Department of Orthopedics, Chengdu Seventh People's Hospital, Chengdu, China.
Department of Radiology, Sichuan University West China Hospital, Guoxue Xiang, No. 37, Chengdu 610041, China.
Acad Radiol. 2023 Jun;30(6):1092-1100. doi: 10.1016/j.acra.2022.06.022. Epub 2022 Jul 30.
To investigate the noninvasive prediction model for new fractures after percutaneous vertebral augmentation (PVA) based on radiomics signature and clinical parameters.

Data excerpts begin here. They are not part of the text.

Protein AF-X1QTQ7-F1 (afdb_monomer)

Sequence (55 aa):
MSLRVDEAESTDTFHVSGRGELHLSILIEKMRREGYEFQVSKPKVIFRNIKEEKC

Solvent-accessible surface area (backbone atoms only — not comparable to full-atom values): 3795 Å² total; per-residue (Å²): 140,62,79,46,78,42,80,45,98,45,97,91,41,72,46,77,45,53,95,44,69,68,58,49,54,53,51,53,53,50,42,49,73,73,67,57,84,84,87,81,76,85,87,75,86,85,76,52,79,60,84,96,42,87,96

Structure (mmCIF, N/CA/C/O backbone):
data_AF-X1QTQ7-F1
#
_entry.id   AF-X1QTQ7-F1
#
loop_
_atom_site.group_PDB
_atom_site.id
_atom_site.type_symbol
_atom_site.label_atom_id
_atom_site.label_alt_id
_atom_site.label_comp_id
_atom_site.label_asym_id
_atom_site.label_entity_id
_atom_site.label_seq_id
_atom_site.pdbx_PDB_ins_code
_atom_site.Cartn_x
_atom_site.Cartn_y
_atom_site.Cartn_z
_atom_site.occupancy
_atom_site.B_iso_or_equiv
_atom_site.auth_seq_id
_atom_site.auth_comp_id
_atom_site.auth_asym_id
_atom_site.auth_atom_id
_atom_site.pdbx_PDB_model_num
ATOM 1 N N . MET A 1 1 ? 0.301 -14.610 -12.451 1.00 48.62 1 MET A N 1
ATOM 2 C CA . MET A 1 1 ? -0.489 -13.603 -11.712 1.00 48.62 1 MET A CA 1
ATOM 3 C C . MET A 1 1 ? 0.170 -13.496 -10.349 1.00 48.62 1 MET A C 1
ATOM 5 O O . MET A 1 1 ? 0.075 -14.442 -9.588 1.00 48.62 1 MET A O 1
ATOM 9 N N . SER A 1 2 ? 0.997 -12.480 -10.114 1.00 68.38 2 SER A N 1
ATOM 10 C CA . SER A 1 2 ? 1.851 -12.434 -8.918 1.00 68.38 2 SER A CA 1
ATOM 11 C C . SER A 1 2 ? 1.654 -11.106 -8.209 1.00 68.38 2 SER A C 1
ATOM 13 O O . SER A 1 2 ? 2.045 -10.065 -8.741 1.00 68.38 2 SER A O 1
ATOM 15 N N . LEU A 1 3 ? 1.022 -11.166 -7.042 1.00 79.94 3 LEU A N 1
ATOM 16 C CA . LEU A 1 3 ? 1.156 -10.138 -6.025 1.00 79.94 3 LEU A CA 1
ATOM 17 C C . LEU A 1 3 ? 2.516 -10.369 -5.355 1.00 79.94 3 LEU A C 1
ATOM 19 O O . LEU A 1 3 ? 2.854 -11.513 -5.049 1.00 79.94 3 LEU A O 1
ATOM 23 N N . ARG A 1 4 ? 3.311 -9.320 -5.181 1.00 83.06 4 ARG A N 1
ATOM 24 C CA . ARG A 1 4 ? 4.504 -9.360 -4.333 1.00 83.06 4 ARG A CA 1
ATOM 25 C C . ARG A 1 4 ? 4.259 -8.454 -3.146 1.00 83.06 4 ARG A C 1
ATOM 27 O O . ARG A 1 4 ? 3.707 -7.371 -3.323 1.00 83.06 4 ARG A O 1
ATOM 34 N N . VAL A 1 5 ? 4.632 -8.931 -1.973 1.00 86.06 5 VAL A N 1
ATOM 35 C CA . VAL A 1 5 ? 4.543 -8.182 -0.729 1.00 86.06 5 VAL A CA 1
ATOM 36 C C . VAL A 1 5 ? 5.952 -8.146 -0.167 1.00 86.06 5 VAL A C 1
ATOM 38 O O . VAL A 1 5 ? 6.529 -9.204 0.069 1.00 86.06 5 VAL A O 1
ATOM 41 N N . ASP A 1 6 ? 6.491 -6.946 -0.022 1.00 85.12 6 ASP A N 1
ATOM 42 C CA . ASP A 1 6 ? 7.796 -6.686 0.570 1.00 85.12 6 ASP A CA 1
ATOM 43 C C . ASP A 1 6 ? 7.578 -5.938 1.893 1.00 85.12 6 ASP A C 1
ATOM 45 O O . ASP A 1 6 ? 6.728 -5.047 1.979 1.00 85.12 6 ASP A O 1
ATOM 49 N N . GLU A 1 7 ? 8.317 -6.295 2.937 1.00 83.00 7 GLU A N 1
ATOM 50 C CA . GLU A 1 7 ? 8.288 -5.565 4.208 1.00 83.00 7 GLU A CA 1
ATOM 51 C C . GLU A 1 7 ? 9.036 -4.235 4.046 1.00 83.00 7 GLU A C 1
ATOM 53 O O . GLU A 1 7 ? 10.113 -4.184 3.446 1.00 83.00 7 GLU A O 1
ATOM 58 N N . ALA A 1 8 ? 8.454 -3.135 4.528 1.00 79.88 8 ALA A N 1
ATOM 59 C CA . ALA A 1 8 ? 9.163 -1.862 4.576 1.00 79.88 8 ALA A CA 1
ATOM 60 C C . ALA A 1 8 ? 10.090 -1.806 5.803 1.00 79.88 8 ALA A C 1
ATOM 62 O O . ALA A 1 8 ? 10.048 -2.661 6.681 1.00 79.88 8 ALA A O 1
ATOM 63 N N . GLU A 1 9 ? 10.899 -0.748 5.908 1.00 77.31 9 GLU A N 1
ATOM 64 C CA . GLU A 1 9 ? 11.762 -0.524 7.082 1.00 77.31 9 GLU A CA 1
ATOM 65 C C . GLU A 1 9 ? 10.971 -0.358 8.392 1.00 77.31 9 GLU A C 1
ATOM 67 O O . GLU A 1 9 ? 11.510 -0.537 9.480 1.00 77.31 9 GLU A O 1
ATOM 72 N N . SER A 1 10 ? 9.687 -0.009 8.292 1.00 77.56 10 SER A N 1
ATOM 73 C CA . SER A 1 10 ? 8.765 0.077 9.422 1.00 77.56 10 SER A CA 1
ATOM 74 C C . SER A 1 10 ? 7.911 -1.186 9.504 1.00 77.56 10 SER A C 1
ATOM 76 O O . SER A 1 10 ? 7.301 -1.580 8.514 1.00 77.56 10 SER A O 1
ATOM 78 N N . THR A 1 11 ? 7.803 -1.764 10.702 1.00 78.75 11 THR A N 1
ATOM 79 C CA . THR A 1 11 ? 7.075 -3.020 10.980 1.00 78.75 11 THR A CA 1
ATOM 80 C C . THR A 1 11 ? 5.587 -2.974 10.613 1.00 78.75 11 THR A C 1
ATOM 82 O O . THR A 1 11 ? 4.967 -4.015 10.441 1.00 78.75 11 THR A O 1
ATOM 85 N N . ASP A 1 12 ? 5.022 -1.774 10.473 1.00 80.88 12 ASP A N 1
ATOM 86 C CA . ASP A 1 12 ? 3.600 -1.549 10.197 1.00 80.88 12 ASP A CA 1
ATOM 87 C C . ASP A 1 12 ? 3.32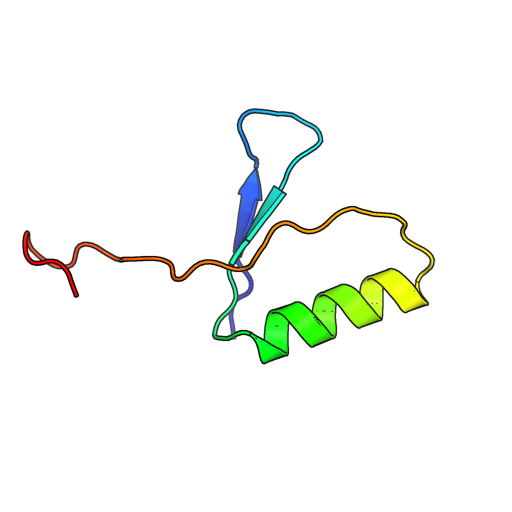8 -1.142 8.736 1.00 80.88 12 ASP A C 1
ATOM 89 O O . ASP A 1 12 ? 2.238 -0.697 8.382 1.00 80.88 12 ASP A O 1
ATOM 93 N N . THR A 1 13 ? 4.336 -1.213 7.861 1.00 85.00 13 THR A N 1
ATOM 94 C CA . THR A 1 13 ? 4.211 -0.800 6.458 1.00 85.00 13 THR A CA 1
ATOM 95 C C . THR A 1 13 ? 4.636 -1.922 5.522 1.00 85.00 13 THR A C 1
ATOM 97 O O . THR A 1 13 ? 5.727 -2.474 5.629 1.00 85.00 13 THR A O 1
ATOM 100 N N . PHE A 1 14 ? 3.784 -2.210 4.539 1.00 85.94 14 PHE A N 1
ATOM 101 C CA . PHE A 1 14 ? 4.025 -3.237 3.530 1.00 85.94 14 PHE A CA 1
ATOM 102 C C . PHE A 1 14 ? 4.017 -2.625 2.131 1.00 85.94 14 PHE A C 1
ATOM 104 O O . PHE A 1 14 ? 3.118 -1.859 1.770 1.00 85.94 14 PHE A O 1
ATOM 111 N N . HIS A 1 15 ? 5.006 -2.985 1.318 1.00 87.00 15 HIS A N 1
ATOM 112 C CA . HIS A 1 15 ? 5.047 -2.657 -0.099 1.00 87.00 15 HIS A CA 1
ATOM 113 C C . HIS A 1 15 ? 4.327 -3.744 -0.893 1.00 87.00 15 HIS A C 1
ATOM 115 O O . HIS A 1 1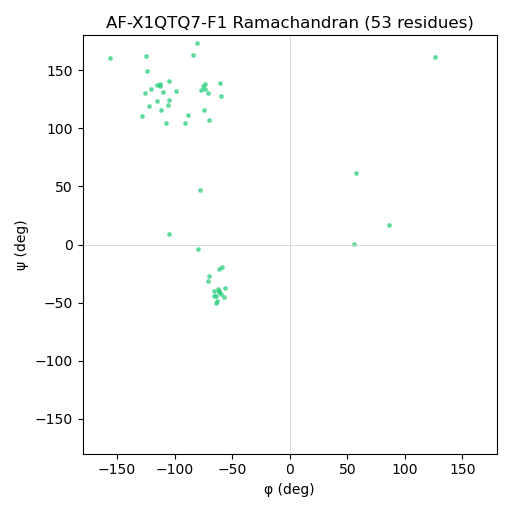5 ? 4.803 -4.869 -1.004 1.00 87.00 15 HIS A O 1
ATOM 121 N N . VAL A 1 16 ? 3.178 -3.405 -1.480 1.00 87.62 16 VAL A N 1
ATOM 122 C CA . VAL A 1 16 ? 2.398 -4.342 -2.298 1.00 87.62 16 VAL A CA 1
ATOM 123 C C . VAL A 1 16 ? 2.547 -3.992 -3.773 1.00 87.62 16 VAL A C 1
ATOM 125 O O . VAL A 1 16 ? 2.170 -2.910 -4.219 1.00 87.62 16 VAL A O 1
ATOM 128 N N . SER A 1 17 ? 3.066 -4.939 -4.549 1.00 87.06 17 SER A N 1
ATOM 129 C CA . SER A 1 17 ? 3.317 -4.797 -5.982 1.00 87.06 17 SER A CA 1
ATOM 130 C C . SER A 1 17 ? 2.442 -5.762 -6.780 1.00 87.06 17 SER A C 1
ATOM 132 O O . SER A 1 17 ? 2.496 -6.978 -6.589 1.00 87.06 17 SER A O 1
ATOM 134 N N . GLY A 1 18 ? 1.643 -5.232 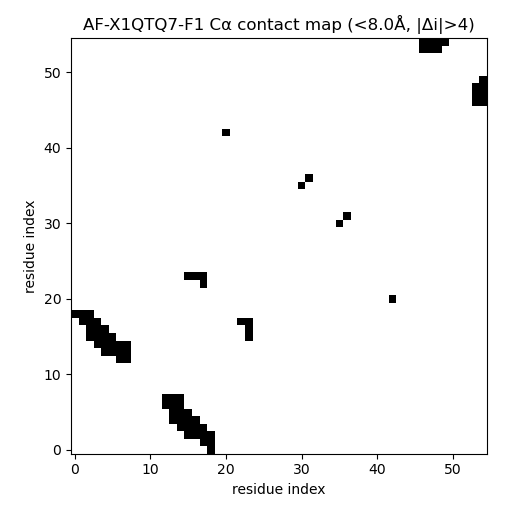-7.709 1.00 85.44 18 GLY A N 1
ATOM 135 C CA . GLY A 1 18 ? 0.736 -6.007 -8.561 1.00 85.44 18 GLY A CA 1
ATOM 136 C C . GLY A 1 18 ? 0.960 -5.764 -10.056 1.00 85.44 18 GLY A C 1
ATOM 137 O O . GLY A 1 18 ? 1.549 -4.769 -10.469 1.00 85.44 18 GLY A O 1
ATOM 138 N N . ARG A 1 19 ? 0.447 -6.668 -10.901 1.00 85.12 19 ARG A N 1
ATOM 139 C CA . ARG A 1 19 ? 0.495 -6.573 -12.380 1.00 85.12 19 ARG A CA 1
ATOM 140 C C . ARG A 1 19 ? -0.560 -5.598 -12.938 1.00 85.12 19 ARG A C 1
ATOM 142 O O . ARG A 1 19 ? -1.298 -5.954 -13.850 1.00 85.12 19 ARG A O 1
ATOM 149 N N . GLY A 1 20 ? -0.663 -4.406 -12.355 1.00 82.50 20 GLY A N 1
ATOM 150 C CA . GLY A 1 20 ? -1.620 -3.363 -12.735 1.00 82.50 20 GLY A CA 1
ATOM 151 C C . GLY A 1 20 ? -2.474 -2.858 -11.571 1.00 82.50 20 GLY A C 1
ATOM 152 O O . GLY A 1 20 ? -2.609 -3.526 -10.545 1.00 82.50 20 GLY A O 1
ATOM 153 N N . GLU A 1 21 ? -3.065 -1.678 -11.763 1.00 82.19 21 GLU A N 1
ATOM 154 C CA . GLU A 1 21 ? -3.887 -0.981 -10.764 1.00 82.19 21 GLU A CA 1
ATOM 155 C C . GLU A 1 21 ? -5.125 -1.790 -10.359 1.00 82.19 21 GLU A C 1
ATOM 157 O O . GLU A 1 21 ? -5.406 -1.923 -9.174 1.00 82.19 21 GLU A O 1
ATOM 162 N N . LEU A 1 22 ? -5.793 -2.437 -11.323 1.00 85.75 22 LEU A N 1
ATOM 163 C CA . LEU A 1 22 ? -7.000 -3.228 -11.064 1.00 85.75 22 LEU A CA 1
ATOM 164 C C . LEU A 1 22 ? -6.784 -4.322 -10.006 1.00 85.75 22 LEU A C 1
ATOM 166 O O . LEU A 1 22 ? -7.661 -4.566 -9.182 1.00 85.75 22 LEU A O 1
ATOM 170 N N . HIS A 1 23 ? -5.617 -4.973 -9.989 1.00 84.81 23 HIS A N 1
ATOM 171 C CA . HIS A 1 23 ? -5.320 -5.973 -8.960 1.00 84.81 23 HIS A CA 1
ATOM 172 C C . HIS A 1 23 ? -5.222 -5.366 -7.562 1.00 84.81 23 HIS A C 1
ATOM 174 O O . HIS A 1 23 ? -5.698 -5.978 -6.608 1.00 84.81 23 HIS A O 1
ATOM 180 N N . LEU A 1 24 ? -4.616 -4.182 -7.443 1.00 86.00 24 LEU A N 1
ATOM 181 C CA . LEU A 1 24 ? -4.523 -3.472 -6.170 1.00 86.00 24 LEU A CA 1
ATOM 182 C C . LEU A 1 24 ? -5.922 -3.057 -5.706 1.00 86.00 24 LEU A C 1
ATOM 184 O O . LEU A 1 24 ? -6.268 -3.310 -4.557 1.00 86.00 24 LEU A O 1
ATOM 188 N N . SER A 1 25 ? -6.761 -2.531 -6.604 1.00 87.44 25 SER A N 1
ATOM 189 C CA . SER A 1 25 ? -8.145 -2.160 -6.282 1.00 87.44 25 SER A CA 1
ATOM 190 C C . SER A 1 25 ? -8.972 -3.349 -5.782 1.00 87.44 25 SER A C 1
ATOM 192 O O . SER A 1 25 ? -9.693 -3.216 -4.797 1.00 87.44 25 SER A O 1
ATOM 194 N N . ILE A 1 26 ? -8.842 -4.524 -6.413 1.00 89.69 26 ILE A N 1
ATOM 195 C CA . ILE A 1 26 ? -9.545 -5.745 -5.981 1.00 89.69 26 ILE A CA 1
ATOM 196 C C . ILE A 1 26 ? -9.085 -6.180 -4.586 1.00 89.69 26 ILE A C 1
ATOM 198 O O . ILE A 1 26 ? -9.918 -6.524 -3.749 1.00 89.69 26 ILE A O 1
ATOM 202 N N . LEU A 1 27 ? -7.774 -6.166 -4.328 1.00 88.50 27 LEU A N 1
ATOM 203 C CA . LEU A 1 27 ? -7.225 -6.541 -3.026 1.00 88.50 27 LEU A CA 1
ATOM 204 C C . LEU A 1 27 ? -7.704 -5.591 -1.923 1.00 88.50 27 LEU A C 1
ATOM 206 O O . LEU A 1 27 ? -8.197 -6.051 -0.896 1.00 88.50 27 LEU A O 1
ATOM 210 N N . ILE A 1 28 ? -7.601 -4.283 -2.162 1.00 89.75 28 ILE A N 1
ATOM 211 C CA . ILE A 1 28 ? -8.042 -3.241 -1.228 1.00 89.75 28 ILE A CA 1
ATOM 212 C C . ILE A 1 28 ? -9.526 -3.422 -0.909 1.00 89.75 28 ILE A C 1
ATOM 214 O O . ILE A 1 28 ? -9.915 -3.408 0.256 1.00 89.75 28 ILE A O 1
ATOM 218 N N . GLU A 1 29 ? -10.356 -3.658 -1.925 1.00 92.69 29 GLU A N 1
ATOM 219 C CA . GLU A 1 29 ? -11.796 -3.805 -1.727 1.00 92.69 29 GLU A CA 1
ATOM 220 C C . GLU A 1 29 ? -12.169 -5.108 -1.010 1.00 92.69 29 GLU A C 1
ATOM 222 O O . GLU A 1 29 ? -13.127 -5.138 -0.235 1.00 92.69 29 GLU A O 1
ATOM 227 N N . LYS A 1 30 ? -11.394 -6.179 -1.212 1.00 93.06 30 LYS A N 1
ATOM 228 C CA . LYS A 1 30 ? -11.533 -7.426 -0.451 1.00 93.06 30 LYS A CA 1
ATOM 229 C C . LYS A 1 30 ? -11.220 -7.201 1.028 1.00 93.06 30 LYS A C 1
ATOM 231 O O . LYS A 1 30 ? -12.048 -7.532 1.868 1.00 93.06 30 LYS A O 1
ATOM 236 N N . MET A 1 31 ? -10.085 -6.574 1.338 1.00 92.19 31 MET A N 1
ATOM 237 C CA . MET A 1 31 ? -9.701 -6.267 2.722 1.00 92.19 31 MET A CA 1
ATOM 238 C C . MET A 1 31 ? -10.702 -5.314 3.389 1.00 92.19 31 MET A C 1
ATOM 240 O O . MET A 1 31 ? -11.086 -5.527 4.536 1.00 92.19 31 MET A O 1
ATOM 244 N N . ARG A 1 32 ? -11.224 -4.326 2.652 1.00 93.00 32 ARG A N 1
ATOM 245 C CA . ARG A 1 32 ? -12.281 -3.436 3.154 1.00 93.00 32 ARG A CA 1
ATOM 246 C C . ARG A 1 32 ? -13.565 -4.197 3.499 1.00 93.00 32 ARG A C 1
ATOM 248 O O . ARG A 1 32 ? -14.184 -3.917 4.519 1.00 93.00 32 ARG A O 1
ATOM 255 N N . ARG A 1 33 ? -13.962 -5.181 2.680 1.00 95.75 33 ARG A N 1
ATOM 256 C CA . ARG A 1 33 ? -15.132 -6.049 2.940 1.00 95.75 33 ARG A CA 1
ATOM 257 C C . ARG A 1 33 ? -14.919 -7.024 4.093 1.00 95.75 33 ARG A C 1
ATOM 259 O O . ARG A 1 33 ? -15.889 -7.419 4.728 1.00 95.75 33 ARG A O 1
ATOM 266 N N . GLU A 1 34 ? -13.675 -7.402 4.350 1.00 95.06 34 GLU A N 1
ATOM 267 C CA . GLU A 1 34 ? -13.283 -8.228 5.495 1.00 95.06 34 GLU A CA 1
ATOM 268 C C . GLU A 1 34 ? -13.180 -7.412 6.798 1.00 95.06 34 GLU A C 1
ATOM 270 O O . GLU A 1 34 ? -12.986 -7.990 7.863 1.00 95.06 34 GLU A O 1
ATOM 275 N N . GLY A 1 35 ? -13.376 -6.088 6.734 1.00 92.69 35 GLY A N 1
ATOM 276 C CA . GLY A 1 35 ? -13.414 -5.205 7.901 1.00 92.69 35 GLY A CA 1
ATOM 277 C C . GLY A 1 35 ? -12.045 -4.698 8.352 1.00 92.69 35 GLY A C 1
ATOM 278 O O . GLY A 1 35 ? -11.923 -4.214 9.473 1.00 92.69 35 GLY A O 1
ATOM 279 N N . TYR A 1 36 ? -11.018 -4.798 7.505 1.00 90.88 36 TYR A N 1
ATOM 280 C CA . TYR A 1 36 ? -9.709 -4.222 7.800 1.00 90.88 36 TYR A CA 1
ATOM 281 C C . TYR A 1 36 ? -9.723 -2.702 7.626 1.00 90.88 36 TYR A C 1
ATOM 283 O O . TYR A 1 36 ? -10.200 -2.181 6.615 1.00 90.88 36 TYR A O 1
ATOM 291 N N . GLU A 1 37 ? -9.108 -2.004 8.577 1.00 91.81 37 GLU A N 1
ATOM 292 C CA . GLU A 1 37 ? -8.823 -0.575 8.495 1.00 91.81 37 GLU A CA 1
ATOM 293 C C . GLU A 1 37 ? -7.337 -0.371 8.210 1.00 91.81 37 GLU A C 1
ATOM 295 O O . GLU A 1 37 ? -6.476 -0.891 8.915 1.00 91.81 37 GLU A O 1
ATOM 300 N N . PHE A 1 38 ? -7.026 0.360 7.142 1.00 89.69 38 PHE A N 1
ATOM 301 C CA . PHE A 1 38 ? -5.653 0.630 6.732 1.00 89.69 38 PHE A CA 1
ATOM 302 C C . PHE A 1 38 ? -5.584 1.904 5.893 1.00 89.69 38 PHE A C 1
ATOM 304 O O . PHE A 1 38 ? -6.578 2.362 5.325 1.00 89.69 38 PHE A O 1
ATOM 311 N N . GLN A 1 39 ? -4.385 2.472 5.798 1.00 89.19 39 GLN A N 1
ATOM 312 C CA . GLN A 1 39 ? -4.098 3.599 4.918 1.00 89.19 39 GLN A CA 1
ATOM 313 C C . GLN A 1 39 ? -3.317 3.121 3.697 1.00 89.19 39 GLN A C 1
ATOM 315 O O . GLN A 1 39 ? -2.422 2.285 3.800 1.00 89.19 39 GLN A O 1
ATOM 320 N N . VAL A 1 40 ? -3.645 3.674 2.530 1.00 88.75 40 VAL A N 1
ATOM 321 C CA . VAL A 1 40 ? -2.933 3.401 1.277 1.00 88.75 40 VAL A CA 1
ATOM 322 C C . VAL A 1 40 ? -2.258 4.665 0.771 1.00 88.75 40 VAL A C 1
ATOM 324 O O . VAL A 1 40 ? -2.839 5.749 0.784 1.00 88.75 40 VAL A O 1
ATOM 327 N N . SER A 1 41 ? -1.021 4.525 0.304 1.00 87.38 41 SER A N 1
ATOM 328 C CA . SER A 1 41 ? -0.315 5.606 -0.379 1.00 87.38 41 SER A CA 1
ATOM 329 C C . SER A 1 41 ? -0.694 5.657 -1.863 1.00 87.38 41 SER A C 1
ATOM 331 O O . SER A 1 41 ? -1.255 4.708 -2.418 1.00 87.38 41 SER A O 1
ATOM 333 N N . LYS A 1 42 ? -0.401 6.782 -2.531 1.00 86.50 42 LYS A N 1
ATOM 334 C CA . LYS A 1 42 ? -0.657 6.924 -3.970 1.00 86.50 42 LYS A CA 1
ATOM 335 C C . LYS A 1 42 ? 0.133 5.853 -4.744 1.00 86.50 42 LYS A C 1
ATOM 337 O O . LYS A 1 42 ? 1.353 5.796 -4.569 1.00 86.50 42 LYS A O 1
ATOM 342 N N . PRO A 1 43 ? -0.511 5.058 -5.622 1.00 84.56 43 PRO A N 1
ATOM 343 C CA . PRO A 1 43 ? 0.183 4.033 -6.390 1.00 84.56 43 PRO A CA 1
ATOM 344 C C . PRO A 1 43 ? 1.258 4.662 -7.281 1.00 84.56 43 PRO A C 1
ATOM 346 O O . PRO A 1 43 ? 1.057 5.723 -7.881 1.00 84.56 43 PRO A O 1
ATOM 349 N N . LYS A 1 44 ? 2.414 4.000 -7.35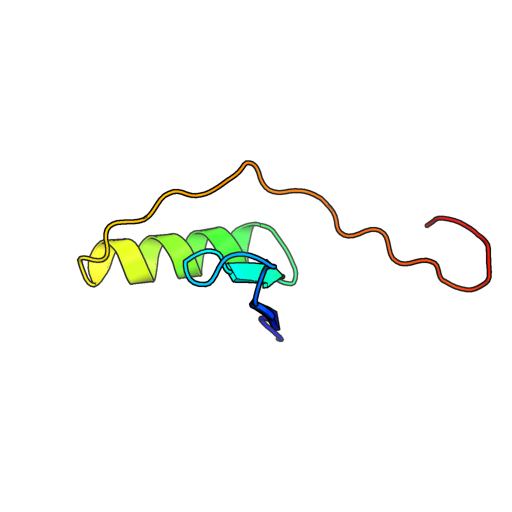8 1.00 83.12 44 LYS A N 1
ATOM 350 C CA . LYS A 1 44 ? 3.555 4.403 -8.187 1.00 83.12 44 LYS A CA 1
ATOM 351 C C . LYS A 1 44 ? 3.940 3.266 -9.123 1.00 83.12 44 LYS A C 1
ATOM 353 O O . LYS A 1 44 ? 3.786 2.094 -8.790 1.00 83.12 44 LYS A O 1
ATOM 358 N N . VAL A 1 45 ? 4.456 3.624 -10.295 1.00 84.44 45 VAL A N 1
ATOM 359 C CA . VAL A 1 45 ? 5.025 2.649 -11.227 1.00 84.44 45 VAL A CA 1
ATOM 360 C C . VAL A 1 45 ? 6.377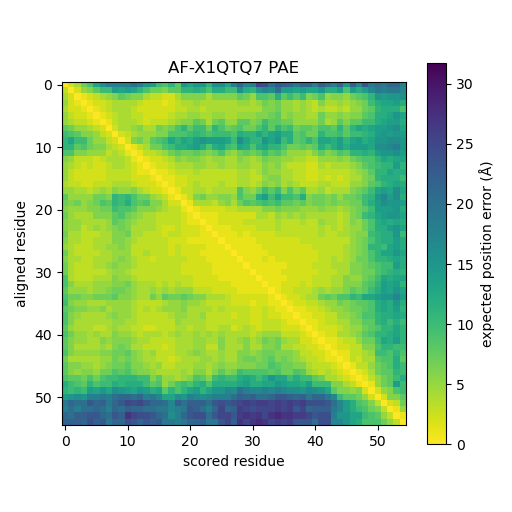 2.164 -10.707 1.00 84.44 45 VAL A C 1
ATOM 362 O O . VAL A 1 45 ? 7.178 2.950 -10.200 1.00 84.44 45 VAL A O 1
ATOM 365 N N . ILE A 1 46 ? 6.619 0.859 -10.818 1.00 81.31 46 ILE A N 1
ATOM 366 C CA . ILE A 1 46 ? 7.886 0.242 -10.425 1.00 81.31 46 ILE A CA 1
ATOM 367 C C . ILE A 1 46 ? 8.788 0.242 -11.652 1.00 81.31 46 ILE A C 1
ATOM 369 O O . ILE A 1 46 ? 8.598 -0.559 -12.566 1.00 81.31 46 ILE A O 1
ATOM 373 N N . PHE A 1 47 ? 9.763 1.147 -11.665 1.00 78.88 47 PHE A N 1
ATOM 374 C CA . PHE A 1 47 ? 10.804 1.153 -12.684 1.00 78.88 47 PHE A CA 1
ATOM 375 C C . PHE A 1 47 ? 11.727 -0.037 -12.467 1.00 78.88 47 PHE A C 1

Data from patients who were diagnosed with osteoporotic vertebral compression fracture (OVCF) and treated with PVA in our hospital between May 2014 and April 2019 were retrospectively analyzed. Radiomics features were extracted from T1-weighted magnetic resonance imaging (MRI) of the T11-L5 segments taken before PVA. Different radiomics models was developed by using linear discriminant analysis (LDA), multilayer perceptron (MLP), and stochastic gradient descent (SGD) classifiers. A nomogram was constructed by integrating clinical parameters and Radscore that calculated by the best radiomics model. The model performance was quantified in terms of discrimination, calibration and clinical usefulness.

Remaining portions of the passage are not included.